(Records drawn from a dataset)
▼

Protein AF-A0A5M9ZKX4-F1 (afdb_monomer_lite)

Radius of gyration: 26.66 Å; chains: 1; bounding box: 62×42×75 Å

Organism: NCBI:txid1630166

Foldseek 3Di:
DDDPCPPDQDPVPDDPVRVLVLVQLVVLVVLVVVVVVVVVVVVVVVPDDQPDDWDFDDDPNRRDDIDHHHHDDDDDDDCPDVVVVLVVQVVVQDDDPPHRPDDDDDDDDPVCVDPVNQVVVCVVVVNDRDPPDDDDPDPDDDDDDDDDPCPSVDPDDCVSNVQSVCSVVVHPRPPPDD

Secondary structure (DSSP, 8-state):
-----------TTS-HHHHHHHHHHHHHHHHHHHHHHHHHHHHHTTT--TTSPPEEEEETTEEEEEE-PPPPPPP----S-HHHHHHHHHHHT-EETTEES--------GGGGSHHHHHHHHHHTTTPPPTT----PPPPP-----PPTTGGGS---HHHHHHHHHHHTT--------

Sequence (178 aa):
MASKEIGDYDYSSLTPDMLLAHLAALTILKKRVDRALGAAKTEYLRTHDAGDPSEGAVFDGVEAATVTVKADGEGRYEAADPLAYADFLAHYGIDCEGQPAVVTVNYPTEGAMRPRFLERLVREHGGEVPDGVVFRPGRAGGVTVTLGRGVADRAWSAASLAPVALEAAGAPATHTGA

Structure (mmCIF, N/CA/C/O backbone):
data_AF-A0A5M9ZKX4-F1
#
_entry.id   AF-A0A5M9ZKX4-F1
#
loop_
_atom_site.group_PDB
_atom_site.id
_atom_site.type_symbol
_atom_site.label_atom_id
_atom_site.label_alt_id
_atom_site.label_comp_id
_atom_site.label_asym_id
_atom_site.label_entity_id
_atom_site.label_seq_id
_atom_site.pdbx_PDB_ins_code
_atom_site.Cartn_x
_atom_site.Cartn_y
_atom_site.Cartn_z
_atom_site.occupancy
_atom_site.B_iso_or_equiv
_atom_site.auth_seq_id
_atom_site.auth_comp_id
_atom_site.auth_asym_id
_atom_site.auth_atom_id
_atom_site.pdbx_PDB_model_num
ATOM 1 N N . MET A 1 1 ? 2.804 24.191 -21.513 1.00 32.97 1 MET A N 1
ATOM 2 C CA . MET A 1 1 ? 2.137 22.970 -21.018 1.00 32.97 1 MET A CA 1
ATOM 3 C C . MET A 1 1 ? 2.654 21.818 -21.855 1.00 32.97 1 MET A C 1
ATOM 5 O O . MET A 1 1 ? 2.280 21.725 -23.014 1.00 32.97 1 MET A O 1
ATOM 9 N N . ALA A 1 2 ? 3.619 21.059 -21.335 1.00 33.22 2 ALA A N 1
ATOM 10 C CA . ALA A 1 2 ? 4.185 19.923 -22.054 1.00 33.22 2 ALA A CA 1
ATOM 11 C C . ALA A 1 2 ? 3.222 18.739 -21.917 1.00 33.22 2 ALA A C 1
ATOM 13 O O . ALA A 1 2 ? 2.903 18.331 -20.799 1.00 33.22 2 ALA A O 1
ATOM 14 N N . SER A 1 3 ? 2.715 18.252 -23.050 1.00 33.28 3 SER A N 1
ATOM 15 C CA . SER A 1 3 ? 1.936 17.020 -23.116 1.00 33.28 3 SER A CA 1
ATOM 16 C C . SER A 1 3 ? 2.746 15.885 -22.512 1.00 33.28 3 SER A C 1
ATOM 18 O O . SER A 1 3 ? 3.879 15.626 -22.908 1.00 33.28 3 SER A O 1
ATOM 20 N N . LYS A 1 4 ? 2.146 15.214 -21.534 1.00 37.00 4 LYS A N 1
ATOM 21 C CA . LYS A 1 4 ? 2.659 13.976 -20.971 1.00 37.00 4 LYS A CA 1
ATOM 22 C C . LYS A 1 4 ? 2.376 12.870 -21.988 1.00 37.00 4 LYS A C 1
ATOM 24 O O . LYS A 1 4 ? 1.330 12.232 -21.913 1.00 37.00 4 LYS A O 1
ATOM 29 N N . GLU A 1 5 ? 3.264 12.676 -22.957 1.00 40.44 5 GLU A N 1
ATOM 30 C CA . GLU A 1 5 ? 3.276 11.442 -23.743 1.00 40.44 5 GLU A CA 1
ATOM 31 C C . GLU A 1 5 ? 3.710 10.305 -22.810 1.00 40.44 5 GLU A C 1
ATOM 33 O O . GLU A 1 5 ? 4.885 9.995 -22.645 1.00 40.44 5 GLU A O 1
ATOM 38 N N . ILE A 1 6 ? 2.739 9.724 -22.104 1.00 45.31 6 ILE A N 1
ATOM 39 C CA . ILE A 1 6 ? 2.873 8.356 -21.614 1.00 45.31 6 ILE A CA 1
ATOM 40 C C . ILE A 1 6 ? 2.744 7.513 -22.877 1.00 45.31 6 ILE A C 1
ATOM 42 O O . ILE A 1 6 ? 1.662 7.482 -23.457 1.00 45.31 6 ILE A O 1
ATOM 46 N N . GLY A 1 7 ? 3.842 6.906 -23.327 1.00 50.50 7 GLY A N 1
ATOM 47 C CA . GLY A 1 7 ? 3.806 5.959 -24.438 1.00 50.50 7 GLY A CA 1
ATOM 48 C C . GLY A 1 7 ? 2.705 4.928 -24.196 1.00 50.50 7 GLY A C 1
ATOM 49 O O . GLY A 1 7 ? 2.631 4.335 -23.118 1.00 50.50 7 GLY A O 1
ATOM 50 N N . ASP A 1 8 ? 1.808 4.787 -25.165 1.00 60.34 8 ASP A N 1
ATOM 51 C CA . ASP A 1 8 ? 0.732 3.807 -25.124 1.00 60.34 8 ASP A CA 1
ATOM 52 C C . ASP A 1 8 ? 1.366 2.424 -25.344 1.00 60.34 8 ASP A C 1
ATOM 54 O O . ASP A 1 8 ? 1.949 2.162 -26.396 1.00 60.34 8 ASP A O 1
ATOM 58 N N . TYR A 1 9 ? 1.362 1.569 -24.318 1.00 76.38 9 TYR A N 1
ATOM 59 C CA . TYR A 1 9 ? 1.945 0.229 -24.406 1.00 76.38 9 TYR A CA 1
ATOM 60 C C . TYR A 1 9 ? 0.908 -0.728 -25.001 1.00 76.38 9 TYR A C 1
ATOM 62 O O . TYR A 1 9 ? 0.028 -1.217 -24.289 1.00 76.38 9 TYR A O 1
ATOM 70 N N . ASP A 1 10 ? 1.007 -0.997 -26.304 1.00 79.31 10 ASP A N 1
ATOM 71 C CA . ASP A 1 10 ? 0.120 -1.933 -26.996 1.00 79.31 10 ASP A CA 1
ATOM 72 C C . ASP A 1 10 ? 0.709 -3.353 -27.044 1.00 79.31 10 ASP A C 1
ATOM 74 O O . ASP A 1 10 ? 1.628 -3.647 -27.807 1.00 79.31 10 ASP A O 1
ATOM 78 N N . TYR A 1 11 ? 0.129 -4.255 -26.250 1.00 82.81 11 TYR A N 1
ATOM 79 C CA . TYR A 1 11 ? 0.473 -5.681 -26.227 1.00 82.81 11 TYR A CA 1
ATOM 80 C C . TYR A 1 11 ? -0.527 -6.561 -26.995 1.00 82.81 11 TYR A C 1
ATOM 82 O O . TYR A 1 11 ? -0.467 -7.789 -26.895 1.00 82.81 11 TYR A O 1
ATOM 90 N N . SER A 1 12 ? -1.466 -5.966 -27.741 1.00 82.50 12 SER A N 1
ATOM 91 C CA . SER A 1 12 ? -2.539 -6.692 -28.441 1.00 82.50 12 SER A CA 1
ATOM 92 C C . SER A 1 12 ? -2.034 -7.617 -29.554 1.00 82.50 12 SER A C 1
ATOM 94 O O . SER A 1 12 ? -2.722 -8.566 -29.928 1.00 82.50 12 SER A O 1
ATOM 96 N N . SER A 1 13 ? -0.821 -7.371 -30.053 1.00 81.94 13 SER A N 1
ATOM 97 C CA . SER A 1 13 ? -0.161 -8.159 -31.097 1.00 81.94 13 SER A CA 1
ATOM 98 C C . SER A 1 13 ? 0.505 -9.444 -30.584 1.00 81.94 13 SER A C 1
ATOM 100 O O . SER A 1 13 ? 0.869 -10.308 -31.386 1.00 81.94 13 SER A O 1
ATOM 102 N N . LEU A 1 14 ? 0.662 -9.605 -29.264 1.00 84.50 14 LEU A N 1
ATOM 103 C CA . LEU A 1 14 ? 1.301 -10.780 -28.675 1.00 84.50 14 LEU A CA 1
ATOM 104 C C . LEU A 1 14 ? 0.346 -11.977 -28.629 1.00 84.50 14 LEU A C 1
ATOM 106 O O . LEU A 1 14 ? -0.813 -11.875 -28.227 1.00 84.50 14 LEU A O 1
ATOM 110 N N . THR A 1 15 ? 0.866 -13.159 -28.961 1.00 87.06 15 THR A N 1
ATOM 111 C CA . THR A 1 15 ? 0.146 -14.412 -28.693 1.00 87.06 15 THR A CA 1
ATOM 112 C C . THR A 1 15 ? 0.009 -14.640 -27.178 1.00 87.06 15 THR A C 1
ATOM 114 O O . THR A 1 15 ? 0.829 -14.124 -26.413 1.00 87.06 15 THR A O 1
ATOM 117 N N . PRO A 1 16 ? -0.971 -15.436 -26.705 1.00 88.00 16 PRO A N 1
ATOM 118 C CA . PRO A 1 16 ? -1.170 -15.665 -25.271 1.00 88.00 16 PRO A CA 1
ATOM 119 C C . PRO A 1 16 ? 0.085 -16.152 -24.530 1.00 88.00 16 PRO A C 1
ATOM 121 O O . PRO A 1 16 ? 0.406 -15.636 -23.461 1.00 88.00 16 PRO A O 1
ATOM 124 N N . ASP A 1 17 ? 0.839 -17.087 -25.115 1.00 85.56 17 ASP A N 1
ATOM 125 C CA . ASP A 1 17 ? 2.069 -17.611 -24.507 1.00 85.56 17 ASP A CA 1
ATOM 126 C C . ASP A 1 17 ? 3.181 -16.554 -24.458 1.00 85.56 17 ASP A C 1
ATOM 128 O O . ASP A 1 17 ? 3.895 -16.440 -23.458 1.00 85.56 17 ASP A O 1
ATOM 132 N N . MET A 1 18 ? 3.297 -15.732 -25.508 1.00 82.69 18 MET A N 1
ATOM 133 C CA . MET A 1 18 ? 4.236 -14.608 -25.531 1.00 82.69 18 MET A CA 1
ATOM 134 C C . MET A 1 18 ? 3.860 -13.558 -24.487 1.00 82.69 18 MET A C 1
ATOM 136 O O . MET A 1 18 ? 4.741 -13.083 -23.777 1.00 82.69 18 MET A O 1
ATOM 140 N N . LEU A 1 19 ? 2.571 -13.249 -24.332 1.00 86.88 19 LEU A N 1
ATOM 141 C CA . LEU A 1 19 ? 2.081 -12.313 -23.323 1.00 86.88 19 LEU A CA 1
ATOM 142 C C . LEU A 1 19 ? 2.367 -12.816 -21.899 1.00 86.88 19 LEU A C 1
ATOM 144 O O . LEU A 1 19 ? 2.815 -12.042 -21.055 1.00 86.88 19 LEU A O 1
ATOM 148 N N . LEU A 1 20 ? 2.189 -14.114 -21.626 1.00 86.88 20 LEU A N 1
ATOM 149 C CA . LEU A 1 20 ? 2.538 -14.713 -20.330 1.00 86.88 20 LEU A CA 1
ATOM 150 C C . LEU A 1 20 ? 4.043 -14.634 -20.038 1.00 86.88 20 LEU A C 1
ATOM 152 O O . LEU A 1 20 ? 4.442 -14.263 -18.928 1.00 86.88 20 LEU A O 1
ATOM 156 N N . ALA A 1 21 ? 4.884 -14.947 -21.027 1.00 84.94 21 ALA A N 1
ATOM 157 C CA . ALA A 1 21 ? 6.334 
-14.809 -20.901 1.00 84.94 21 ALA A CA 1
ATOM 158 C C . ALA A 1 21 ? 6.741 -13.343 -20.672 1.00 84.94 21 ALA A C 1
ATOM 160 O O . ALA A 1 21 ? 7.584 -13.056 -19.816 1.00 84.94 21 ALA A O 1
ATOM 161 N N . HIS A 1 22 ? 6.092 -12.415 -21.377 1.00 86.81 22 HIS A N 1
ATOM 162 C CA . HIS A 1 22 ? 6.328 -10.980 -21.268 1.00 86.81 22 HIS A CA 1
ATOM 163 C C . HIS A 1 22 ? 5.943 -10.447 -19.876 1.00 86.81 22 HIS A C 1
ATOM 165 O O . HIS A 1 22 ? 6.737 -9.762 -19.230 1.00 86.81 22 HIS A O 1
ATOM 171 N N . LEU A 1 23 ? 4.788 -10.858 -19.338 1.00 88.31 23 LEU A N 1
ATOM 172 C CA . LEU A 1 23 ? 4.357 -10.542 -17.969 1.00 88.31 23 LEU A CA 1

▲

AIM OF THE EXERCISE. Of the entries above, repeat exactly the lines from the line with "ATOM 121 O O" through the line with "ATOM 140 N N", both of them included.

SOLUTION.
ATOM 121 O O . PRO A 1 16 ? 0.406 -15.636 -23.461 1.00 88.00 16 PRO A O 1
ATOM 124 N N . ASP A 1 17 ? 0.839 -17.087 -25.115 1.00 85.56 17 ASP A N 1
ATOM 125 C CA . ASP A 1 17 ? 2.069 -17.611 -24.507 1.00 85.56 17 ASP A CA 1
ATOM 126 C C . ASP A 1 17 ? 3.181 -16.554 -24.458 1.00 85.56 17 ASP A C 1
ATOM 128 O O . ASP A 1 17 ? 3.895 -16.440 -23.458 1.00 85.56 17 ASP A O 1
ATOM 132 N N . MET A 1 18 ? 3.297 -15.732 -25.508 1.00 82.69 18 MET A N 1
ATOM 133 C CA . MET A 1 18 ? 4.236 -14.608 -25.531 1.00 82.69 18 MET A CA 1
ATOM 134 C C . MET A 1 18 ? 3.860 -13.558 -24.487 1.00 82.69 18 MET A C 1
ATOM 136 O O . MET A 1 18 ? 4.741 -13.083 -23.777 1.00 82.69 18 MET A O 1
ATOM 140 N N . LEU A 1 19 ? 2.571 -13.249 -24.332 1.00 86.88 19 LEU A N 1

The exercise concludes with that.